Momentum in the Irish economy builds

Businesses and households are more upbeat with the loosening of restrictions on social interaction and inter-country travel, the latest Bank of Ireland Economic Pulse reveals.

Firms in various business sectors are reporting that their order books are improving and households are more upbeat about the Irish economy and prospects for jobs.

The latest Bank of Ireland Economic Pulse came in at in 89.5 in May 2021. The index, which combines the results of the Consumer and Business Pulses, was 4.1 higher than last month and up 45.6 on a year ago.

“All of this has led us to revise up our Irish GDP growth forecast for 2021 to 5.8pc, from 5pc in February”

With a further loosening of restrictions on social interactions, the resumption of inter-county travel, some sectors emerging from lockdown – the remainder of construction, personal services and non-essential retail (by appointment) returned during the May survey period – and others getting ready for lift-off, the consumer and business mood brightened this month. The increase in opportunities to spend lifted household buying sentiment, while firms saw their order books improve.

Positive indicators

“The May Pulse results show that momentum in the Irish economy is building,” said Bank of Ireland Group chief economist Dr Loretta O’Sullivan. “The headline Economic index is now back above its pre-pandemic level, which bodes well for a pick-up in spending as public health restrictions are lifted.

“A number of other factors will also help put the economy on a surer footing over the coming months, including some unwinding of the involuntary savings households built up during the crisis and the return to growth in the global economy.

“All of this has led us to revise up our Irish GDP growth forecast for 2021 to 5.8pc, from 5pc in February. But as this month’s Pulse surveys also show, post-Brexit trade frictions are adding to business costs and the potential spill-over to consumer prices from this and the unlocking of pent up demand will be something to watch out for as the year progresses.”

Regional sentiment is up across the board.

Three month moving averages:

  • Dublin Pulse:                      84.0 (+8.0 points on the previous survey)
  • Rest of Leinster:               79.7 (+5.8)
  • Munster:                             82.8 (+7.4)
  • Connacht/Ulster:             85.9 (+6.4)

Business sentiment on the rise

Dr O’Sullivan continued: “With some sectors emerging from lockdown and others preparing for lift-off, the Business Pulse rose again this month.”

The Business Pulse stood at 92.7 in May 2021, up 3.8 on last month’s reading and 51.3 higher than a year ago.

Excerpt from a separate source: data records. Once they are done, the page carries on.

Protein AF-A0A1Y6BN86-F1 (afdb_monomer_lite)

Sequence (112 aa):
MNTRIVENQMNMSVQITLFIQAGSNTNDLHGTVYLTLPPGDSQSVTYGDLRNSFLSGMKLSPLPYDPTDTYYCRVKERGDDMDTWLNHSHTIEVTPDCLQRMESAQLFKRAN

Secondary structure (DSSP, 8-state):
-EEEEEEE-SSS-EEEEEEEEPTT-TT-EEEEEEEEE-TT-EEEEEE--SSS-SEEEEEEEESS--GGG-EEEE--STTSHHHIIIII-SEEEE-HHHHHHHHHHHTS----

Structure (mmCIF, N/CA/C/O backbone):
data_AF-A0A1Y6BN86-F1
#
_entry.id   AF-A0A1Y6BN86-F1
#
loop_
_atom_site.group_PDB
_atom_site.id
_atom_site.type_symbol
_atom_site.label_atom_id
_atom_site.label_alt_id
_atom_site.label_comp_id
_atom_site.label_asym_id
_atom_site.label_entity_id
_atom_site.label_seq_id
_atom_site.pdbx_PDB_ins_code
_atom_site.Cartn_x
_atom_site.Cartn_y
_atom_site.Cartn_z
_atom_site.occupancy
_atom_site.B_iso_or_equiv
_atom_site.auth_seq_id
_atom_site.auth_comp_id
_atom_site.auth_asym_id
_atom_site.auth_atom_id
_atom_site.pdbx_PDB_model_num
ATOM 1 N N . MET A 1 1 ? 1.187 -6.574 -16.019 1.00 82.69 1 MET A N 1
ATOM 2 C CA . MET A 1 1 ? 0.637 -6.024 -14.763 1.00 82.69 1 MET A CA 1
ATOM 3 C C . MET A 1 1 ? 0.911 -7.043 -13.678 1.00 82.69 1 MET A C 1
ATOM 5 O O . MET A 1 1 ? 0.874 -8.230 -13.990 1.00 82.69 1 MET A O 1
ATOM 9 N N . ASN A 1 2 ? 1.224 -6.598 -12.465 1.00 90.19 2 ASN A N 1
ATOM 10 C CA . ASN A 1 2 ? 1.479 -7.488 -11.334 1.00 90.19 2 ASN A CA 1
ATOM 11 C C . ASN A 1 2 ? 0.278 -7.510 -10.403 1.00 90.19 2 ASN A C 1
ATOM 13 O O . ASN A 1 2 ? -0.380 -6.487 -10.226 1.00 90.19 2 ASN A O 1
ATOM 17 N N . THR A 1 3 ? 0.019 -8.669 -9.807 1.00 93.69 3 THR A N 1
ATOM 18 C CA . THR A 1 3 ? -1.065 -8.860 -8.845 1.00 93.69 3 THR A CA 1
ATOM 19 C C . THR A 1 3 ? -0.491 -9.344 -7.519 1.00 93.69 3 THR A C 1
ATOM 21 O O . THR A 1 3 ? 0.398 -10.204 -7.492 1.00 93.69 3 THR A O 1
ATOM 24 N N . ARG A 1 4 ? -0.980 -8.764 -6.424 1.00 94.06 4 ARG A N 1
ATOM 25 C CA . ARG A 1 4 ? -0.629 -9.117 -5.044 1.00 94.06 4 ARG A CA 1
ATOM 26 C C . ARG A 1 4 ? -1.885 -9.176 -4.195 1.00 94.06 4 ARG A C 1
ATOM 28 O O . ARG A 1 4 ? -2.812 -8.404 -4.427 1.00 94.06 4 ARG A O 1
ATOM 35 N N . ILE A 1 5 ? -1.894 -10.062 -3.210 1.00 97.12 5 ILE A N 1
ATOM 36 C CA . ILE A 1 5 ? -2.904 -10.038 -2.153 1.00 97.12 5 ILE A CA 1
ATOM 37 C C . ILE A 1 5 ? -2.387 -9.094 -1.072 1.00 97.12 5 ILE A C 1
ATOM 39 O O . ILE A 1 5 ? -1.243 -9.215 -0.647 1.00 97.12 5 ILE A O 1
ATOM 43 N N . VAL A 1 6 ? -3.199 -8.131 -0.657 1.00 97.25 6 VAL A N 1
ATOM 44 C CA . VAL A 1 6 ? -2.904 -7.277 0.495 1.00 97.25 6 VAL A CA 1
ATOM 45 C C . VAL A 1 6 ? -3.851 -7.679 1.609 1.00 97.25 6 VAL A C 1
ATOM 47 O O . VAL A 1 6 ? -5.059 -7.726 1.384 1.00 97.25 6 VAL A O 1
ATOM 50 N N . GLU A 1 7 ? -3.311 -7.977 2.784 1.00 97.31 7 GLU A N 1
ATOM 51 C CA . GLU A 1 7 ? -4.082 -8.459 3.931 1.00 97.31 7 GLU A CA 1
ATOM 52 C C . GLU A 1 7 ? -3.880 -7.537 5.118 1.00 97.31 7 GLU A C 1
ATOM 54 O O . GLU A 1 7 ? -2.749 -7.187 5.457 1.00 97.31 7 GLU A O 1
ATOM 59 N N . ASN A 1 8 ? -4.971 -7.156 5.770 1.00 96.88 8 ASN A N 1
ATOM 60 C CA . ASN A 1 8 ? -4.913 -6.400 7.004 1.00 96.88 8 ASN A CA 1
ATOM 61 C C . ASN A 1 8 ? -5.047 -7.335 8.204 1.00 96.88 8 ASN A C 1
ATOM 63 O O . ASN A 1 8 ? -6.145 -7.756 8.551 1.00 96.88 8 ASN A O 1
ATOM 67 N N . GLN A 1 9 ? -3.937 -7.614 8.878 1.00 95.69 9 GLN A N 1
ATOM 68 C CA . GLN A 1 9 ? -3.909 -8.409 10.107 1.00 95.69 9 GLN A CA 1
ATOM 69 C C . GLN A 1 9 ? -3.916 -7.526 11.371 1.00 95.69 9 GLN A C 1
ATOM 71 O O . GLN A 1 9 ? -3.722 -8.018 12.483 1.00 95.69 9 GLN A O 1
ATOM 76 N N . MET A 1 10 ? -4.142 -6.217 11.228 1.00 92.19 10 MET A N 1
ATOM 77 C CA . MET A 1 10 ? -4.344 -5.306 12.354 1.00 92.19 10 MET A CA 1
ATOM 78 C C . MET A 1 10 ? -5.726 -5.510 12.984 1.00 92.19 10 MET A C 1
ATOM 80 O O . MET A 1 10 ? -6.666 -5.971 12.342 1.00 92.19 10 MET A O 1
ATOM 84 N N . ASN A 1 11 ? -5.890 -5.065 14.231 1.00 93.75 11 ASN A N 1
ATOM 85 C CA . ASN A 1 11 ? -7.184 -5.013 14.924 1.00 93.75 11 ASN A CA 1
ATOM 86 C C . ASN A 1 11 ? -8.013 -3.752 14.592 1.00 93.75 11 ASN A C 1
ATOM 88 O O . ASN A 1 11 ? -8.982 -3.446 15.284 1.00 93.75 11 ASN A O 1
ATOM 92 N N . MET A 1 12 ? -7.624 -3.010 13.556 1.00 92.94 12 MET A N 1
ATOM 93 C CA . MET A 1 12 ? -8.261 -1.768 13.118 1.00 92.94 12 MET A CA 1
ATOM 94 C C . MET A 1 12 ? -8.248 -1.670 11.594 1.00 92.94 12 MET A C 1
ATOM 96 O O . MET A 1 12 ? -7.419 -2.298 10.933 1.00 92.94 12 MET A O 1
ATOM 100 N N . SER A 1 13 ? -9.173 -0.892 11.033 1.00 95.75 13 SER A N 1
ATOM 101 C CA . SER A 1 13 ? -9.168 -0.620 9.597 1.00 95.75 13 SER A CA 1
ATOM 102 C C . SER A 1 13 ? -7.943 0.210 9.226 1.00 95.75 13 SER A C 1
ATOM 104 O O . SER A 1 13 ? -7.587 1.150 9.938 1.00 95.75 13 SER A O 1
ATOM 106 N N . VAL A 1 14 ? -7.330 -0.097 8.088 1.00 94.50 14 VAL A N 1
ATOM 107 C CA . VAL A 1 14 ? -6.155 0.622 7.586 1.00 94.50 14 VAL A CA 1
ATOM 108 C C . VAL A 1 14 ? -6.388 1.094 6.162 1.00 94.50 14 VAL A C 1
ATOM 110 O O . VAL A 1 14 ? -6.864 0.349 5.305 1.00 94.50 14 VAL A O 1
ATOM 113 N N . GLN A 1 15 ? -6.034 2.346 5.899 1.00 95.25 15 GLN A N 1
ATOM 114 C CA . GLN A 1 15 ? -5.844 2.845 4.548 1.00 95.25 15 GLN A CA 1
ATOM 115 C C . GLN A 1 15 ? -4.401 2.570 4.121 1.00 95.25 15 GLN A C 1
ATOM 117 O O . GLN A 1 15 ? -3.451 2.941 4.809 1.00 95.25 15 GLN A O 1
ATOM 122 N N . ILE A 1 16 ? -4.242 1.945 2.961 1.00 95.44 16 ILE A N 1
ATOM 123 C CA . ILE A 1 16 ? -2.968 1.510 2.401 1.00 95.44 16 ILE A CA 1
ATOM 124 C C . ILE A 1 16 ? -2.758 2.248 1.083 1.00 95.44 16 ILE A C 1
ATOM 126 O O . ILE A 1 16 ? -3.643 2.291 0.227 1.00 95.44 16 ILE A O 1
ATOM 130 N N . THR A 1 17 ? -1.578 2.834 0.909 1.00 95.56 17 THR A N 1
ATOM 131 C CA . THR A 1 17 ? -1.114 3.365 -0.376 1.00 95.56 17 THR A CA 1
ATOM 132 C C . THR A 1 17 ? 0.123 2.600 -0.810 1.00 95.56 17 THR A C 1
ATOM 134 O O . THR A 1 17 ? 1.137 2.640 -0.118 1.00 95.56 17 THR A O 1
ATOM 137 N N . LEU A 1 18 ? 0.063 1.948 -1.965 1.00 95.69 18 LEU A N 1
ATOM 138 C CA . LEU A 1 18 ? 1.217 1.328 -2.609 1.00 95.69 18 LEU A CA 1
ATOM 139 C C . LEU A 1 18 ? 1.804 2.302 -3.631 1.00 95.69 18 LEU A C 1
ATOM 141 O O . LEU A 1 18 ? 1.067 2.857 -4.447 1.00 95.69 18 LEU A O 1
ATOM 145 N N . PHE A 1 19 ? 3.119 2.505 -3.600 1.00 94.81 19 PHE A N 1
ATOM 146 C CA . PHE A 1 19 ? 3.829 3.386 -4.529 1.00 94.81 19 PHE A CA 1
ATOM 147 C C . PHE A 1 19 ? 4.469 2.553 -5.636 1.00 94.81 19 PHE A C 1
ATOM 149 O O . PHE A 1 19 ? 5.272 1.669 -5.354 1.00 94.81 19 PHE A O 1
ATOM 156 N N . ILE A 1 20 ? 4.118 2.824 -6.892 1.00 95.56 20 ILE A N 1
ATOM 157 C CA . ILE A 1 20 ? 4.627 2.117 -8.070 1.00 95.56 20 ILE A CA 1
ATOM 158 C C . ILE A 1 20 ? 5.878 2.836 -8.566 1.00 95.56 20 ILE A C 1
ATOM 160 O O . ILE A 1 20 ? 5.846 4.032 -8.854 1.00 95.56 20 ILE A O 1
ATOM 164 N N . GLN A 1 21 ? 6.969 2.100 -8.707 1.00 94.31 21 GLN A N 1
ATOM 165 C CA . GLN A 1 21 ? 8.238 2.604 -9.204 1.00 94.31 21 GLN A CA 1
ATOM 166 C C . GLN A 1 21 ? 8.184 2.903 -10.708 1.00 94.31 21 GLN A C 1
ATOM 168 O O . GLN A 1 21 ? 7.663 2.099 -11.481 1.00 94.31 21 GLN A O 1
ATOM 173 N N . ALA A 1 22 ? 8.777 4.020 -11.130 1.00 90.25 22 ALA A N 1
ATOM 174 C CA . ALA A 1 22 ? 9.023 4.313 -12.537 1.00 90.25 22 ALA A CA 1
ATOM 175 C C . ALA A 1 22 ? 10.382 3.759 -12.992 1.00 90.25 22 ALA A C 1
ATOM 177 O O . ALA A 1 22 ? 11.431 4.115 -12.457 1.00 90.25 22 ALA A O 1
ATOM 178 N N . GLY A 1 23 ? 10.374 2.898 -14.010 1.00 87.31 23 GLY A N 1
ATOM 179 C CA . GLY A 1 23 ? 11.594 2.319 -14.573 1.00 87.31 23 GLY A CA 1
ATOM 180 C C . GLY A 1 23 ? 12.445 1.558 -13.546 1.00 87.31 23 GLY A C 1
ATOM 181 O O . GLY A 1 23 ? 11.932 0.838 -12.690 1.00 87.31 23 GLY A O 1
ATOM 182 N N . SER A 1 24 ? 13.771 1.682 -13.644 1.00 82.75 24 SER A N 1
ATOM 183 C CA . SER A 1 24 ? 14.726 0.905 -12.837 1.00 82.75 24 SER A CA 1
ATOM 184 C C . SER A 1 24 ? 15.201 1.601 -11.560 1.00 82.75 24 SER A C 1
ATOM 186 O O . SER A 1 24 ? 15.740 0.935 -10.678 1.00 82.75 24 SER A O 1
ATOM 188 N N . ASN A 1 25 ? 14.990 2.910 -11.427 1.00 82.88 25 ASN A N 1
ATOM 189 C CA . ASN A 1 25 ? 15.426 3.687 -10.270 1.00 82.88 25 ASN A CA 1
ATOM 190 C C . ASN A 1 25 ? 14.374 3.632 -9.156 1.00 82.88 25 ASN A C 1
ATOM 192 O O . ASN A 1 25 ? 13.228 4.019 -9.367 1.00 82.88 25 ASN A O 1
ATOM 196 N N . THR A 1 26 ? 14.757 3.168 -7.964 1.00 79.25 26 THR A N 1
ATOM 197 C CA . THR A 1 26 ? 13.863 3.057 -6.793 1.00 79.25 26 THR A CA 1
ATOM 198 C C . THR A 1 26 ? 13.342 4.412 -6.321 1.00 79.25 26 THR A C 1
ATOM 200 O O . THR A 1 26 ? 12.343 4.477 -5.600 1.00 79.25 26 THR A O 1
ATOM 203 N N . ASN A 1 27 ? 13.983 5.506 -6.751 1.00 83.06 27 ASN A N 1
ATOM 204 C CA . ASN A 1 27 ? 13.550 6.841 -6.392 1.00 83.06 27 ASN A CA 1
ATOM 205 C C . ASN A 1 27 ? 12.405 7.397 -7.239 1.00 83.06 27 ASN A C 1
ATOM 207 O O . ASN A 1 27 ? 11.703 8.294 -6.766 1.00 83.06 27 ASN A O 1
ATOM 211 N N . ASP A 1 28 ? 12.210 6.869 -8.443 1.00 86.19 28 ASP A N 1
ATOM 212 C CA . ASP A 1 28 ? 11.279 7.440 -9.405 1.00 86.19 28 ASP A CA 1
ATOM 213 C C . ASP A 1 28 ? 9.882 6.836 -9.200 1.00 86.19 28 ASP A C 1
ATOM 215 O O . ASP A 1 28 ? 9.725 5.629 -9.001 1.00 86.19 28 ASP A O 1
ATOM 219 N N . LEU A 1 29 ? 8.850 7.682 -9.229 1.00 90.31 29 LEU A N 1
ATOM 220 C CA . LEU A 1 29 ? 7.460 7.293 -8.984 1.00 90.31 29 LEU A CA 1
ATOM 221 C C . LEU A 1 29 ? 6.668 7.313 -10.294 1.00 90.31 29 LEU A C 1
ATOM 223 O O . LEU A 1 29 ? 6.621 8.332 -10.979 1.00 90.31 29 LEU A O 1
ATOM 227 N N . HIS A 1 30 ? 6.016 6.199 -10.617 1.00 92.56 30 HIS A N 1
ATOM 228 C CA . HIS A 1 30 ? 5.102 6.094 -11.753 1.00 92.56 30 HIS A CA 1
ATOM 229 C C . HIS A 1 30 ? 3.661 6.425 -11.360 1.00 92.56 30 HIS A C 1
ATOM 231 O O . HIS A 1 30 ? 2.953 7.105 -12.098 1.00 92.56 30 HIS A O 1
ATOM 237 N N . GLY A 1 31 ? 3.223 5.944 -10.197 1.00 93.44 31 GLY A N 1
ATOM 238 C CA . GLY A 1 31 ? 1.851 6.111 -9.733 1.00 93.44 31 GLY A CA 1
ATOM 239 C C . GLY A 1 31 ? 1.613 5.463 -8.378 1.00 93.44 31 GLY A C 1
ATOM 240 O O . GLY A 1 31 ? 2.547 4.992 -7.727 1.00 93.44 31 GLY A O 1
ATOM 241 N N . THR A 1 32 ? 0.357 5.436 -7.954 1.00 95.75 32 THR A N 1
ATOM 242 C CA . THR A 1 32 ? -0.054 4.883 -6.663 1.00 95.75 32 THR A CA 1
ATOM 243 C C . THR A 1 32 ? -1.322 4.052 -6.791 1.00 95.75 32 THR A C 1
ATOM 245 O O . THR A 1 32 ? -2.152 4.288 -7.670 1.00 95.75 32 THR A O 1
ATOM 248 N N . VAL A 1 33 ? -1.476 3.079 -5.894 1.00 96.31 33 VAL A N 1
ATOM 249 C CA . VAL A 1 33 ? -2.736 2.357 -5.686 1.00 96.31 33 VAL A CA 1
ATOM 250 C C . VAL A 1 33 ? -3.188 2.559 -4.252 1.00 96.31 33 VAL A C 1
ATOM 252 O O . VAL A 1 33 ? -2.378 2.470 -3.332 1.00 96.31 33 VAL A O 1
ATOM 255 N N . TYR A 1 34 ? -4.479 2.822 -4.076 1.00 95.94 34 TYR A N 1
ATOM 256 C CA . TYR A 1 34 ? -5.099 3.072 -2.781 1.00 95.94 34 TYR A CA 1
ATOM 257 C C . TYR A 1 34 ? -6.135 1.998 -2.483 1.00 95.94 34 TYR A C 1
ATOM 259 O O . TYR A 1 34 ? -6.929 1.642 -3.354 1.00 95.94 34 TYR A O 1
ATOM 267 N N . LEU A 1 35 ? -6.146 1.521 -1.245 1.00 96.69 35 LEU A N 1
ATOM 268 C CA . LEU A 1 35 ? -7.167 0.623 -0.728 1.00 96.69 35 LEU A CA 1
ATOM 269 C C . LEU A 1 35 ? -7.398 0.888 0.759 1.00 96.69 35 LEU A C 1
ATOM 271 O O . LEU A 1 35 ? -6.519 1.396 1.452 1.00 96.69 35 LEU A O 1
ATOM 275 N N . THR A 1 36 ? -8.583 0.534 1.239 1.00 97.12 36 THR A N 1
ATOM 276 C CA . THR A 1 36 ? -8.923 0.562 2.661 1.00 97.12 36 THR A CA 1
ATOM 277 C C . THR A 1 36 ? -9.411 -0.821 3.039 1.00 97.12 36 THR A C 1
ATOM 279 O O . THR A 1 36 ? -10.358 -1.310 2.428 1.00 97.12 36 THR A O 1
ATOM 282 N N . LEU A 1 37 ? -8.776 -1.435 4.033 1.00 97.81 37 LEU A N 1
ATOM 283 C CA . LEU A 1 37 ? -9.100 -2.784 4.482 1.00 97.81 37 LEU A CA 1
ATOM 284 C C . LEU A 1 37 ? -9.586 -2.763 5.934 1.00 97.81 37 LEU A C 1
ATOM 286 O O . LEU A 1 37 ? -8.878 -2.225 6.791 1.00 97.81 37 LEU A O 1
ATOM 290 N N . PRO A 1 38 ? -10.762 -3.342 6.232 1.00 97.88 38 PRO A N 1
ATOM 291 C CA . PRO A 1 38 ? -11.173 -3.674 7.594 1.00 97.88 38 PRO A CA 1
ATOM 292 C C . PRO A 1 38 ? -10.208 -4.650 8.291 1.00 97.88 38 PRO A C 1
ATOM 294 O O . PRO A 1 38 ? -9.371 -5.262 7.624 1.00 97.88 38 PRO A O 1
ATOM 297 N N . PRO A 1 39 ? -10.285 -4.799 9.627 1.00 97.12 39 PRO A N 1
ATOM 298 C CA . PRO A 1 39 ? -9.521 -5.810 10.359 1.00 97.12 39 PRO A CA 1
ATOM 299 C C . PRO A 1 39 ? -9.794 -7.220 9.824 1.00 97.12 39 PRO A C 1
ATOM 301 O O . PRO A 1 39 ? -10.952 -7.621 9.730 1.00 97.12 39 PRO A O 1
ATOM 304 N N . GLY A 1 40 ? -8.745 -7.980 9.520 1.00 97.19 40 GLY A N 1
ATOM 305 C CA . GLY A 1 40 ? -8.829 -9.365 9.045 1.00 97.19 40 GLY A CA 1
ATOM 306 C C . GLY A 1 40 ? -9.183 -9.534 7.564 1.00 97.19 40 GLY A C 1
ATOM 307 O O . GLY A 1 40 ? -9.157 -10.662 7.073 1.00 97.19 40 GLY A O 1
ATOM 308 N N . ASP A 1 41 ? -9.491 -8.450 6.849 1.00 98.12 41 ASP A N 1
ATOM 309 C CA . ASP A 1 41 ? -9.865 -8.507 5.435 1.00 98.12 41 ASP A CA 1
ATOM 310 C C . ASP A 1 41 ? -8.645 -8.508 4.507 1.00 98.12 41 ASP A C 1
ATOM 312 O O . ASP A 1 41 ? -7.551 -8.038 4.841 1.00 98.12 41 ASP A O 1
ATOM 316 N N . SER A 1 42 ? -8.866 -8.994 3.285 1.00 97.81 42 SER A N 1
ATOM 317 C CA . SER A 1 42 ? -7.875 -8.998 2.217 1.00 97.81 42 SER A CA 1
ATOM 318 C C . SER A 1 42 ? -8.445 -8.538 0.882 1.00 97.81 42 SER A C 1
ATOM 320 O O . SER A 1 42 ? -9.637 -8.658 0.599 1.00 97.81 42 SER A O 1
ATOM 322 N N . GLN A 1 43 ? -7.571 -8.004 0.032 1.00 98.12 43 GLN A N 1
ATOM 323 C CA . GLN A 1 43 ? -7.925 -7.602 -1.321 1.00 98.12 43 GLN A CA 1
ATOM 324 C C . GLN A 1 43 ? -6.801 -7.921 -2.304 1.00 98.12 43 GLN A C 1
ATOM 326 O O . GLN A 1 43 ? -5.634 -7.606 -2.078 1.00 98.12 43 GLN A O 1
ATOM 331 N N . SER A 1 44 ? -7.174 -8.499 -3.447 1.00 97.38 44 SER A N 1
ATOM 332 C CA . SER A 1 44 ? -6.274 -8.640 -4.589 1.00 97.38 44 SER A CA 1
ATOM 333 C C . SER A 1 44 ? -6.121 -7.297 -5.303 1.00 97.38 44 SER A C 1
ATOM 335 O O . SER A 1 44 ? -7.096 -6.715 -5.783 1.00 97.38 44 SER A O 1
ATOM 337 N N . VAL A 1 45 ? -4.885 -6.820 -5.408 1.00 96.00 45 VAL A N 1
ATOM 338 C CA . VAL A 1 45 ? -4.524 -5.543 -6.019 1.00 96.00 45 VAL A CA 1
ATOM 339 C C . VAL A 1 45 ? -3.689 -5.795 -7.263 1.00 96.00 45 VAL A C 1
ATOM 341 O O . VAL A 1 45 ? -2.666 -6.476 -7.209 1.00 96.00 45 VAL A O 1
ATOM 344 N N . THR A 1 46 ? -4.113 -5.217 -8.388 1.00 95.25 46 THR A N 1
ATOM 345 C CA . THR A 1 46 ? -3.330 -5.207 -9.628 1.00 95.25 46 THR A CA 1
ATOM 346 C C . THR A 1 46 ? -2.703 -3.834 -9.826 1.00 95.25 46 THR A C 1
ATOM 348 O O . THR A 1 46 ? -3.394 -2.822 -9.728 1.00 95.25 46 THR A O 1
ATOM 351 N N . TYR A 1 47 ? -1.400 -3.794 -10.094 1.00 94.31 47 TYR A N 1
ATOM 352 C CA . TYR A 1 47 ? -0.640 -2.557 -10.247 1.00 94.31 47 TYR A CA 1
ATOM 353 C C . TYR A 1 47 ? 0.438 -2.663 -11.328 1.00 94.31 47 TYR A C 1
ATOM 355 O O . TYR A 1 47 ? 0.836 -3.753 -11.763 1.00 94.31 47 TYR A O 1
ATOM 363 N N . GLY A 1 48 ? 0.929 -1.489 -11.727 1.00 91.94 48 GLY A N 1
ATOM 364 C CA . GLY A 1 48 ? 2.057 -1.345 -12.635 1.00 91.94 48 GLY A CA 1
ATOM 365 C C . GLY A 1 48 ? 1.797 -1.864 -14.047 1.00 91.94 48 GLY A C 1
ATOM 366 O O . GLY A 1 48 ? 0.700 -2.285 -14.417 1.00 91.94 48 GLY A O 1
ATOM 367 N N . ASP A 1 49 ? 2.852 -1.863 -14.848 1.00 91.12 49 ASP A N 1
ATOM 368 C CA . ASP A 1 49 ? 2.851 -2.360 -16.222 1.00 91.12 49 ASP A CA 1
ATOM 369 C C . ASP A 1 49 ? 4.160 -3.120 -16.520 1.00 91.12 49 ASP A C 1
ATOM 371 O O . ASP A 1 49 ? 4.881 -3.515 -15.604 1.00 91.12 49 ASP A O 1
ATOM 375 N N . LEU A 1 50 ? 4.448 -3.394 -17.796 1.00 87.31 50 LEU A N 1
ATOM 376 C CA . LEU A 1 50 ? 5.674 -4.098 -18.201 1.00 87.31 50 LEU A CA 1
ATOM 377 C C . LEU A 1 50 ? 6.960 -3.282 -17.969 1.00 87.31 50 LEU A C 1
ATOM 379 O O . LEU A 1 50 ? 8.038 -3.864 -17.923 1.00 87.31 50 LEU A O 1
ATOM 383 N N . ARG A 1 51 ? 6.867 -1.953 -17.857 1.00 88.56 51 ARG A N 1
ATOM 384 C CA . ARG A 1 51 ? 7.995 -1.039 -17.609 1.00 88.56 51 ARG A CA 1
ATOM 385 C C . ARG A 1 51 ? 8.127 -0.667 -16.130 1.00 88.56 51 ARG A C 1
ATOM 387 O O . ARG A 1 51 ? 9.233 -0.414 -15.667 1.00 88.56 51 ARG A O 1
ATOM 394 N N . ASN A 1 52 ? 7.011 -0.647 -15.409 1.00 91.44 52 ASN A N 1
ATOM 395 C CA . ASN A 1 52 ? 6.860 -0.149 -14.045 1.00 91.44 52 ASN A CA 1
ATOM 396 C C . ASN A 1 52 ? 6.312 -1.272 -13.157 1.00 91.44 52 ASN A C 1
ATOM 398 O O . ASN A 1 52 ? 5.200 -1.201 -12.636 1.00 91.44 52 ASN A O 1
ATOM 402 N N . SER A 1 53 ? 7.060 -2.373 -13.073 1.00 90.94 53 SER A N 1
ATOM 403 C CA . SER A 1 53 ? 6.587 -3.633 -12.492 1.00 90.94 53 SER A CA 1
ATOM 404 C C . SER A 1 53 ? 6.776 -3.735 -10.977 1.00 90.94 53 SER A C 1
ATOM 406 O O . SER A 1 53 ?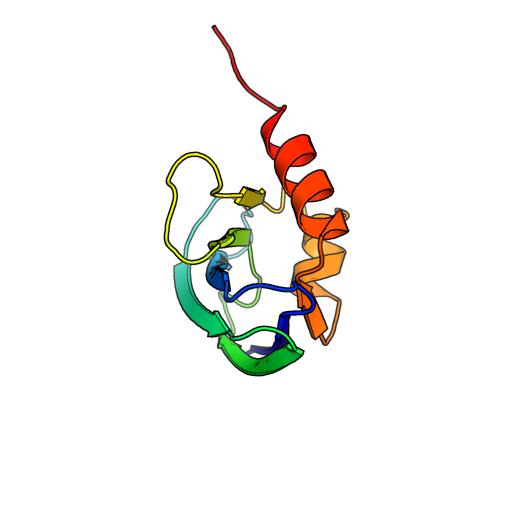 6.293 -4.686 -10.368 1.00 90.94 53 SER A O 1
ATOM 408 N N . PHE A 1 54 ? 7.470 -2.785 -10.359 1.00 93.88 54 PHE A N 1
ATOM 409 C CA . PHE A 1 54 ? 7.871 -2.871 -8.960 1.00 93.88 54 PHE A CA 1
ATOM 410 C C . PHE A 1 54 ? 7.206 -1.798 -8.107 1.00 93.88 54 PHE A C 1
ATOM 412 O O . PHE A 1 54 ? 6.912 -0.702 -8.579 1.00 93.88 54 PHE A O 1
ATOM 419 N N . LEU A 1 55 ? 7.014 -2.110 -6.833 1.00 94.38 55 LEU A N 1
ATOM 420 C CA . LEU A 1 55 ? 6.675 -1.151 -5.798 1.00 94.38 55 LEU A CA 1
ATOM 421 C C . LEU A 1 55 ? 7.955 -0.508 -5.260 1.00 94.38 55 LEU A C 1
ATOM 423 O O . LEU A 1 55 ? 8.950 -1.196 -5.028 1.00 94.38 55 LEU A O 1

All four sectoral Pulses were firmer this month as the re-opening of the economy progresses. Less positively though, the May data point to growing inflationary pressures, with 78pc of construction firms, 67pc of firms in industry and 48pc of retailers reporting an increase in non-labour input costs in the past three months.

The Business Pulse stood at 92.7 in May 2021, up 3.8 on last month’s reading and 51.3 higher than a year ago. All four sectoral Pulses were firmer this month as the re-opening of the economy progresses. Less positively though, the May data point to growing inflationary pressures, with 78pc of construction firms, 67pc of firms in industry and 48pc of retailers reporting an increase in non-labour input costs in the past three months. These are all series highs and owe much to post-Brexit red tape (with rising global commodity prices also a factor for some). Moreover, some impact for consumers looks to be on the cards – just over two thirds of builders and almost half of firms in industry and retail indicated that they expect to raise their selling prices in the near term. 

According to Dr O’Sullivan, these are all series highs and owe much to post-Brexit red tape (with rising global commodity prices also a factor for some). Moreover, some impact for consumers looks to be on the cards – just over two thirds of builders and almost half of firms in industry and retail indicated that they expect to raise their selling prices in the near term.

Consumers feel more confident

“The Consumer Pulse rose for a fourth month running in May, with buying sentiment strengthening too,” O’Sullivan said.

At 76.7 in May 2021, the Consumer Pulse was up 5.0 on last month and 22.8 higher than a year ago. Households upgraded their assessment of the economy and prospects for jobs this month as the easing of restrictions continued. They were also more positive about their current finances and with the vaccine roll-out advancing, a third indicated that they expect to spend more on holidays this year compared with last year.

Dr O’Sullivan said that this is a good bit higher than the pre-pandemic average (of a quarter or so) and points to pent up demand, some of which is set to be unlocked in the coming weeks as accommodation services and hospitality re-open.

House prices to increase

“House price expectations remained in firm positive territory throughout the country this month,” Dr O’Sullivan said.

The Housing Pulse rose 4.3 in May 2021 to come in at 112.3. This was 87.0 higher than a year ago and the thirteenth consecutive monthly gain for the index. Some three quarters of households think house prices will increase over the next year as supply continues to trail a long way behind demand and the construction sector struggles with labour, material and equipment shortages (which are putting upward pressure on costs as well as hindering production).

On the rental front, expectations also tracked higher this month, with almost two-thirds of survey respondents now anticipating rent increases over the coming year.